*** Opening of MATERIAL FOR THIS EXERCISE ***
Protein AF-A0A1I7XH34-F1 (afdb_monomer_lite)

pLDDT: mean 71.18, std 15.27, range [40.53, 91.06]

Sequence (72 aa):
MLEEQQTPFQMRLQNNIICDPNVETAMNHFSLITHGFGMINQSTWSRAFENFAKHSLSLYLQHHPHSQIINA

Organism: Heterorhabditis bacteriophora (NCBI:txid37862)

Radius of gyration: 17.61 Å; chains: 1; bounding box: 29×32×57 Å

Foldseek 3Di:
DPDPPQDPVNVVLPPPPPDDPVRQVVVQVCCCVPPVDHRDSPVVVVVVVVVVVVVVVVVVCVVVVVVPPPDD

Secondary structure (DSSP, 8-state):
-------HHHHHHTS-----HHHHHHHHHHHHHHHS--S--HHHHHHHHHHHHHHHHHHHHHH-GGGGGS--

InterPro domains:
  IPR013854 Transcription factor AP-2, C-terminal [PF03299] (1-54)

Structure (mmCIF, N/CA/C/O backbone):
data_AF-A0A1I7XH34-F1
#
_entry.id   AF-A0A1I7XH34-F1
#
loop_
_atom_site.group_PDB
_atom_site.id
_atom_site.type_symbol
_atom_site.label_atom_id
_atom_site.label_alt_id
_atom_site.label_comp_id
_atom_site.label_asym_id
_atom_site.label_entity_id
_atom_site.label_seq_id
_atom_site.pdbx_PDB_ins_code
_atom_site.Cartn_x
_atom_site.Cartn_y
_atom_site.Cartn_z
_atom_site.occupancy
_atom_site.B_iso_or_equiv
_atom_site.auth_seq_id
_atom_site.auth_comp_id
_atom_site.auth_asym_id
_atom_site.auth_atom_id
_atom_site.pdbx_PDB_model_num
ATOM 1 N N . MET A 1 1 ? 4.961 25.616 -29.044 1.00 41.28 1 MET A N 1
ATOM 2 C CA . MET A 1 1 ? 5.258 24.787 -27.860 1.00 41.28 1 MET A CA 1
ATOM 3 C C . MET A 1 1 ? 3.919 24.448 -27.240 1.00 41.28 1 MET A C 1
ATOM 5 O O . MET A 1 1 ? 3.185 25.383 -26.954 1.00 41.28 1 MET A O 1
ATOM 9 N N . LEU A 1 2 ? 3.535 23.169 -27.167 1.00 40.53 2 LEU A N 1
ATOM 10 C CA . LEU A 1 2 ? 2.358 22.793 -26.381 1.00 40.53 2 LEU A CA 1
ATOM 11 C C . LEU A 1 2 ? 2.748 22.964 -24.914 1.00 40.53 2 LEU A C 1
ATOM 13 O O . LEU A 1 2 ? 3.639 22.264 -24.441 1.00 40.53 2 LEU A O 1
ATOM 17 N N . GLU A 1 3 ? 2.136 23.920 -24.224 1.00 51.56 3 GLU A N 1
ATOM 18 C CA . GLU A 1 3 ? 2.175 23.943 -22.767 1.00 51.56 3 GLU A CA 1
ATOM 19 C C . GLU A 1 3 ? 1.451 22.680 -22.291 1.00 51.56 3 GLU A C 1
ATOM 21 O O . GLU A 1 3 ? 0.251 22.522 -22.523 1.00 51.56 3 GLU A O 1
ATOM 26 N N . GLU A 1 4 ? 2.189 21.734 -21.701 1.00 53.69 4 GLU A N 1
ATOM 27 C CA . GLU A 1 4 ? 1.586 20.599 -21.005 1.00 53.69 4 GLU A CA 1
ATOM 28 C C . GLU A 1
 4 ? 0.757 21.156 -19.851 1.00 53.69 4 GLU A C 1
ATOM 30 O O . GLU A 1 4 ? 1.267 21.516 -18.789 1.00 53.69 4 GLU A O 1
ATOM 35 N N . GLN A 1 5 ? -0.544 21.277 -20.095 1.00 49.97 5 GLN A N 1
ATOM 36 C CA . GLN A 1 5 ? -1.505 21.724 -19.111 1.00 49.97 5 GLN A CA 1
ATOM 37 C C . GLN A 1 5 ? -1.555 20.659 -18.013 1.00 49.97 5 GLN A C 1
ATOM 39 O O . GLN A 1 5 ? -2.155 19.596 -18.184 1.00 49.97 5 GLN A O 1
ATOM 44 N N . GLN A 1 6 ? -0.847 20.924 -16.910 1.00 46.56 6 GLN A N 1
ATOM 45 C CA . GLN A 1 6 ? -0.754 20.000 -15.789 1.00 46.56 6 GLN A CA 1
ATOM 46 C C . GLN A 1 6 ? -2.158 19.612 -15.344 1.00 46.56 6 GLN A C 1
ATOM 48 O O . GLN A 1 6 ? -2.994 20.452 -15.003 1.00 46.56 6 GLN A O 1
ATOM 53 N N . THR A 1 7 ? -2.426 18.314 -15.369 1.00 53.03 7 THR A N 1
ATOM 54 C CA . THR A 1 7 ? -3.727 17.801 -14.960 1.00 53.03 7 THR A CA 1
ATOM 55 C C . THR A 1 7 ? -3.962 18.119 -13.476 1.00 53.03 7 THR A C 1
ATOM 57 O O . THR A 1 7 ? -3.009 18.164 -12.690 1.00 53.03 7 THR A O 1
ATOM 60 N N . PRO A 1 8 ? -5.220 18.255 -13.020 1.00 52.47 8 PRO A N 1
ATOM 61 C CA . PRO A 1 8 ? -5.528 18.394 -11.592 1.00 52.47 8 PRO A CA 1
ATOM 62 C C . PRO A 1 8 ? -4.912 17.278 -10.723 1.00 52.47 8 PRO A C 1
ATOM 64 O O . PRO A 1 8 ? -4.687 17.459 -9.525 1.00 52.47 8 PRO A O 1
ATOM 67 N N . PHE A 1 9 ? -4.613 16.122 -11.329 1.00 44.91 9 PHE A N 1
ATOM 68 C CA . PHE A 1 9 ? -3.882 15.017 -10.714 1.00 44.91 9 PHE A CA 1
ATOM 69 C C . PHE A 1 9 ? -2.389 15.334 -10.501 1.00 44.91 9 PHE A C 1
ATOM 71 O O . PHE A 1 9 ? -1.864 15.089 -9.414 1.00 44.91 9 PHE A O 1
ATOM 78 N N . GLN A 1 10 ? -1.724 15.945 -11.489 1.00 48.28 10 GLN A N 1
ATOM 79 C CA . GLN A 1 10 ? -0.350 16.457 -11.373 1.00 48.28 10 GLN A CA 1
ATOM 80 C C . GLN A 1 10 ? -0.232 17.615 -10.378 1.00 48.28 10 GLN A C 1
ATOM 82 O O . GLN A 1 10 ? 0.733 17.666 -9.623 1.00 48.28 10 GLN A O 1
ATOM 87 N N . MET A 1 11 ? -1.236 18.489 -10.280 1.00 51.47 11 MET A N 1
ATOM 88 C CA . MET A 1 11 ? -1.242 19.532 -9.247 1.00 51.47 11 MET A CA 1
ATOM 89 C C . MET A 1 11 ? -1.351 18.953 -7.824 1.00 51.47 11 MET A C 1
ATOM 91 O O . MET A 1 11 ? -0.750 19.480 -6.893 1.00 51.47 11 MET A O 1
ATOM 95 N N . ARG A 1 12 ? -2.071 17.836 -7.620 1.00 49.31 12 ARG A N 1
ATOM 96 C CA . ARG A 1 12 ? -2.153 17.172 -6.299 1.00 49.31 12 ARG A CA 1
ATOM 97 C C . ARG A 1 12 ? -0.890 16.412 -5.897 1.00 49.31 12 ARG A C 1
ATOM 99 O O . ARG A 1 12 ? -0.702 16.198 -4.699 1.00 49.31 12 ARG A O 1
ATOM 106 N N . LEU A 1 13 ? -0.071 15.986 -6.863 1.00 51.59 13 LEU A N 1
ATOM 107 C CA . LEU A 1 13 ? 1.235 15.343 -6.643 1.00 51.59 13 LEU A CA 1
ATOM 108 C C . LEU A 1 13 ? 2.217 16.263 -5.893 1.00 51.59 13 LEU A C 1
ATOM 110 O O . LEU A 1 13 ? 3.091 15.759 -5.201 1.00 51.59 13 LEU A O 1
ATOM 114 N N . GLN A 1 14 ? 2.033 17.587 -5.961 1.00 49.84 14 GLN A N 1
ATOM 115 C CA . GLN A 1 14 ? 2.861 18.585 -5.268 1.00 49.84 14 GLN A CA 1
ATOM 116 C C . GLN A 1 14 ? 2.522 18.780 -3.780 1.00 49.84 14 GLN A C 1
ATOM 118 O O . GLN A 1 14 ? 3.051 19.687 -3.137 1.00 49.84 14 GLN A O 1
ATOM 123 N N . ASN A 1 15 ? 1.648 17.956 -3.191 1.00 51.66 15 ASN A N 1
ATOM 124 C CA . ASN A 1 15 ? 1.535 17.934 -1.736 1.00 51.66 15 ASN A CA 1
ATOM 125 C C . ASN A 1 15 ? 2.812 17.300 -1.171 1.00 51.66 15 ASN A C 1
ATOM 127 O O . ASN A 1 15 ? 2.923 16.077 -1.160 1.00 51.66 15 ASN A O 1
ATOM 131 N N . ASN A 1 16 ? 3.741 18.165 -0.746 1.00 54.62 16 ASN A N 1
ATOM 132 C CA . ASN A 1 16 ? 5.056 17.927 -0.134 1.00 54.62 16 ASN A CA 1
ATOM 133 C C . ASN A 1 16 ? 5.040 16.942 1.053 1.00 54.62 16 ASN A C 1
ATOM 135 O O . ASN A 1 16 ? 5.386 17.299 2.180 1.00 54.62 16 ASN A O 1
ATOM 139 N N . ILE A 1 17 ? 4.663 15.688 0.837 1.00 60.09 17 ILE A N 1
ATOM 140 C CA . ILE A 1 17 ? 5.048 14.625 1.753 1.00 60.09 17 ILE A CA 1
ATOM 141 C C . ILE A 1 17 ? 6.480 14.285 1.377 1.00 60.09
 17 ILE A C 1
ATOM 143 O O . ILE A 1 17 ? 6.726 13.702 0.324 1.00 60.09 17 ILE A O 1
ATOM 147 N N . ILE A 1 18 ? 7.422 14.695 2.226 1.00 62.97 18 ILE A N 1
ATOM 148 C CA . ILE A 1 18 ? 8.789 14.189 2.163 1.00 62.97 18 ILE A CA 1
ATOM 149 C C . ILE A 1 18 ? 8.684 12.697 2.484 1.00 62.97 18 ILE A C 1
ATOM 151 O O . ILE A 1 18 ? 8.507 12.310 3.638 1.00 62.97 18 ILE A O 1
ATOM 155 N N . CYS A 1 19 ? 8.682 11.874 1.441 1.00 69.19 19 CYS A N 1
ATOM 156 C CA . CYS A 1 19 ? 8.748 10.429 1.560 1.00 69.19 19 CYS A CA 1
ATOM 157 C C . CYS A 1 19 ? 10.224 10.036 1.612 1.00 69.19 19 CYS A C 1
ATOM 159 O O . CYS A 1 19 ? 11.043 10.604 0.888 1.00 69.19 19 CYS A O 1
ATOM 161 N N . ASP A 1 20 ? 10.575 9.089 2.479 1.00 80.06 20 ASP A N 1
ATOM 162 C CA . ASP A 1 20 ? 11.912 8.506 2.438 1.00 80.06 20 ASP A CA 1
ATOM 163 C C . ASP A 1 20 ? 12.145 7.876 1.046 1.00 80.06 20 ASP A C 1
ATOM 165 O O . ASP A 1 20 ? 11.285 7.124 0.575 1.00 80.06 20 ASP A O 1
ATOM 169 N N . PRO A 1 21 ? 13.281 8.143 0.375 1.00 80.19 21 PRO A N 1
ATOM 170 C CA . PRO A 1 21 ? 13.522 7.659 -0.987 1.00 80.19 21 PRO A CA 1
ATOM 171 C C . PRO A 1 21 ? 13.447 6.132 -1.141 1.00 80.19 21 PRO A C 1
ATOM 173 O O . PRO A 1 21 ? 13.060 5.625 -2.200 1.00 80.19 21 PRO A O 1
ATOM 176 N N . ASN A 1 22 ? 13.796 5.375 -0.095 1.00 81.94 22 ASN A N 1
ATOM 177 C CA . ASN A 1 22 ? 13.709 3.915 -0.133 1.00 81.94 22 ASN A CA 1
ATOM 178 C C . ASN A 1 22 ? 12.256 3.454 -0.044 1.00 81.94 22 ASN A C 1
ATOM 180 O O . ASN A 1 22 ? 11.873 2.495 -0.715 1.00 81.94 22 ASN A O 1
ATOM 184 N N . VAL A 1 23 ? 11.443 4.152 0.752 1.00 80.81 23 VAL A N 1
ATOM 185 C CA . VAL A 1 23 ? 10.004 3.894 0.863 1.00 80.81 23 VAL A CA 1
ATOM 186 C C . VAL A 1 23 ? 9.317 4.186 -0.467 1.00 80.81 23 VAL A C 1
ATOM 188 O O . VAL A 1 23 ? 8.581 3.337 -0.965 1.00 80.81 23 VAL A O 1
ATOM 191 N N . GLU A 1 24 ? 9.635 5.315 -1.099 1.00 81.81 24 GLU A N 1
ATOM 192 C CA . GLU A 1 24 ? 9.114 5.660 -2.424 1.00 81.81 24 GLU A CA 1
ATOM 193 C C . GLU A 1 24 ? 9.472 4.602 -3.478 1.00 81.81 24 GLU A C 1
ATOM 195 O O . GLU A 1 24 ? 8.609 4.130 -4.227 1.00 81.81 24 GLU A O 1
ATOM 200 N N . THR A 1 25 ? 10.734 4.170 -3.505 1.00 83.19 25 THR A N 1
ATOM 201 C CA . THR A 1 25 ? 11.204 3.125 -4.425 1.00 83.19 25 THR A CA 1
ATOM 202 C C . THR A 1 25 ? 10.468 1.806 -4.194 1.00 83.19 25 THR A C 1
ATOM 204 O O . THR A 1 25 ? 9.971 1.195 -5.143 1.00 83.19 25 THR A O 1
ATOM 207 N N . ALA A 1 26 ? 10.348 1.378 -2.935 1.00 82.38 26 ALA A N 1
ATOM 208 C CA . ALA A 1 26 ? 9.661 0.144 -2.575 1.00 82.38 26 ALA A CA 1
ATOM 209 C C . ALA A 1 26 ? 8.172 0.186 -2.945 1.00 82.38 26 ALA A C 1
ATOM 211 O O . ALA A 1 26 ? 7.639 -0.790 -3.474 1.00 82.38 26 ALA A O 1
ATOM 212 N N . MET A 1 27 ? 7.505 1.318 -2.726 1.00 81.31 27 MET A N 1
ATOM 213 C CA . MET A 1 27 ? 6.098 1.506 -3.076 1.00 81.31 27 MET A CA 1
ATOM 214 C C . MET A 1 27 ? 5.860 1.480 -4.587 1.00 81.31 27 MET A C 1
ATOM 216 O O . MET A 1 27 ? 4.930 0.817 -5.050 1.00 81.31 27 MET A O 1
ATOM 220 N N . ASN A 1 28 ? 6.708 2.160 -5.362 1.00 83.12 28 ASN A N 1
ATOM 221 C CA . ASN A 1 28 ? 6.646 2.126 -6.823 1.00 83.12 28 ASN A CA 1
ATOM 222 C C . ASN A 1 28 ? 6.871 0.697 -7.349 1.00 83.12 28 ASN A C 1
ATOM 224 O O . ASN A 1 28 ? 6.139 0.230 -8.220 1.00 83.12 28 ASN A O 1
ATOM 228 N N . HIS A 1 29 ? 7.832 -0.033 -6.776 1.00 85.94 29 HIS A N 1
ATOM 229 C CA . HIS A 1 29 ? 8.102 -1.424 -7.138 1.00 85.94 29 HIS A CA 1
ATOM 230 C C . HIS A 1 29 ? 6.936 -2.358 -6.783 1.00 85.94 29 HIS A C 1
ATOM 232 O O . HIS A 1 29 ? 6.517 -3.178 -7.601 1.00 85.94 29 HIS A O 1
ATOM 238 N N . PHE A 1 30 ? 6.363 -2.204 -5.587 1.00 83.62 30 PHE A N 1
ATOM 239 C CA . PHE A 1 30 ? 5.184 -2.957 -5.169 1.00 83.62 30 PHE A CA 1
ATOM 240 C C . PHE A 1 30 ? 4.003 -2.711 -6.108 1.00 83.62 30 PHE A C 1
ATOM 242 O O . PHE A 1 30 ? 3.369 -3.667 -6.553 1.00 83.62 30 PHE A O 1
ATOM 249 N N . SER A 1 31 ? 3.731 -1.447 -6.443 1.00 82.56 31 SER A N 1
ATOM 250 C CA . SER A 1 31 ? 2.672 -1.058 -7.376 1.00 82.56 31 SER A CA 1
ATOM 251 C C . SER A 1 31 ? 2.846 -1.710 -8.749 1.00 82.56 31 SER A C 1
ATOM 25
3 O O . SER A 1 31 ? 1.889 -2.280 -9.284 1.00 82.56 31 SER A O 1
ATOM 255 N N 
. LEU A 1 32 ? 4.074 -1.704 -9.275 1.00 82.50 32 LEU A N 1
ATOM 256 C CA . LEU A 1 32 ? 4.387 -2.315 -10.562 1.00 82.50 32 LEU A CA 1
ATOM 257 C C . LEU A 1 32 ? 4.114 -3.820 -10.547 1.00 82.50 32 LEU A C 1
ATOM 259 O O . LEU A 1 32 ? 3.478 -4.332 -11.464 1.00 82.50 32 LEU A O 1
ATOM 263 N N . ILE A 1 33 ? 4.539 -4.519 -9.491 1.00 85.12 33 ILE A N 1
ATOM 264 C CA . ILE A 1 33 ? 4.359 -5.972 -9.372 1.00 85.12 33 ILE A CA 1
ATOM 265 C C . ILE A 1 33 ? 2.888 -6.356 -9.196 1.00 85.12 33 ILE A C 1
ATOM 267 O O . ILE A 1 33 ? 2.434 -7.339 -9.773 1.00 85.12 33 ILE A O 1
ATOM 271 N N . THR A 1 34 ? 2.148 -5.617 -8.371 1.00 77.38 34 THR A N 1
*** Close of MATERIAL FOR THIS EXERCISE ***
Reproduce, word for word, the lines of the data from the one that contains "ATOM 264 C CA" to the end, both ends included.

ATOM 264 C CA . ILE A 1 33 ? 4.359 -5.972 -9.372 1.00 85.12 33 ILE A CA 1
ATOM 265 C C . ILE A 1 33 ? 2.888 -6.356 -9.196 1.00 85.12 33 ILE A C 1
ATOM 267 O O . ILE A 1 33 ? 2.434 -7.339 -9.773 1.00 85.12 33 ILE A O 1
ATOM 271 N N . THR A 1 34 ? 2.148 -5.617 -8.371 1.00 77.38 34 THR A N 1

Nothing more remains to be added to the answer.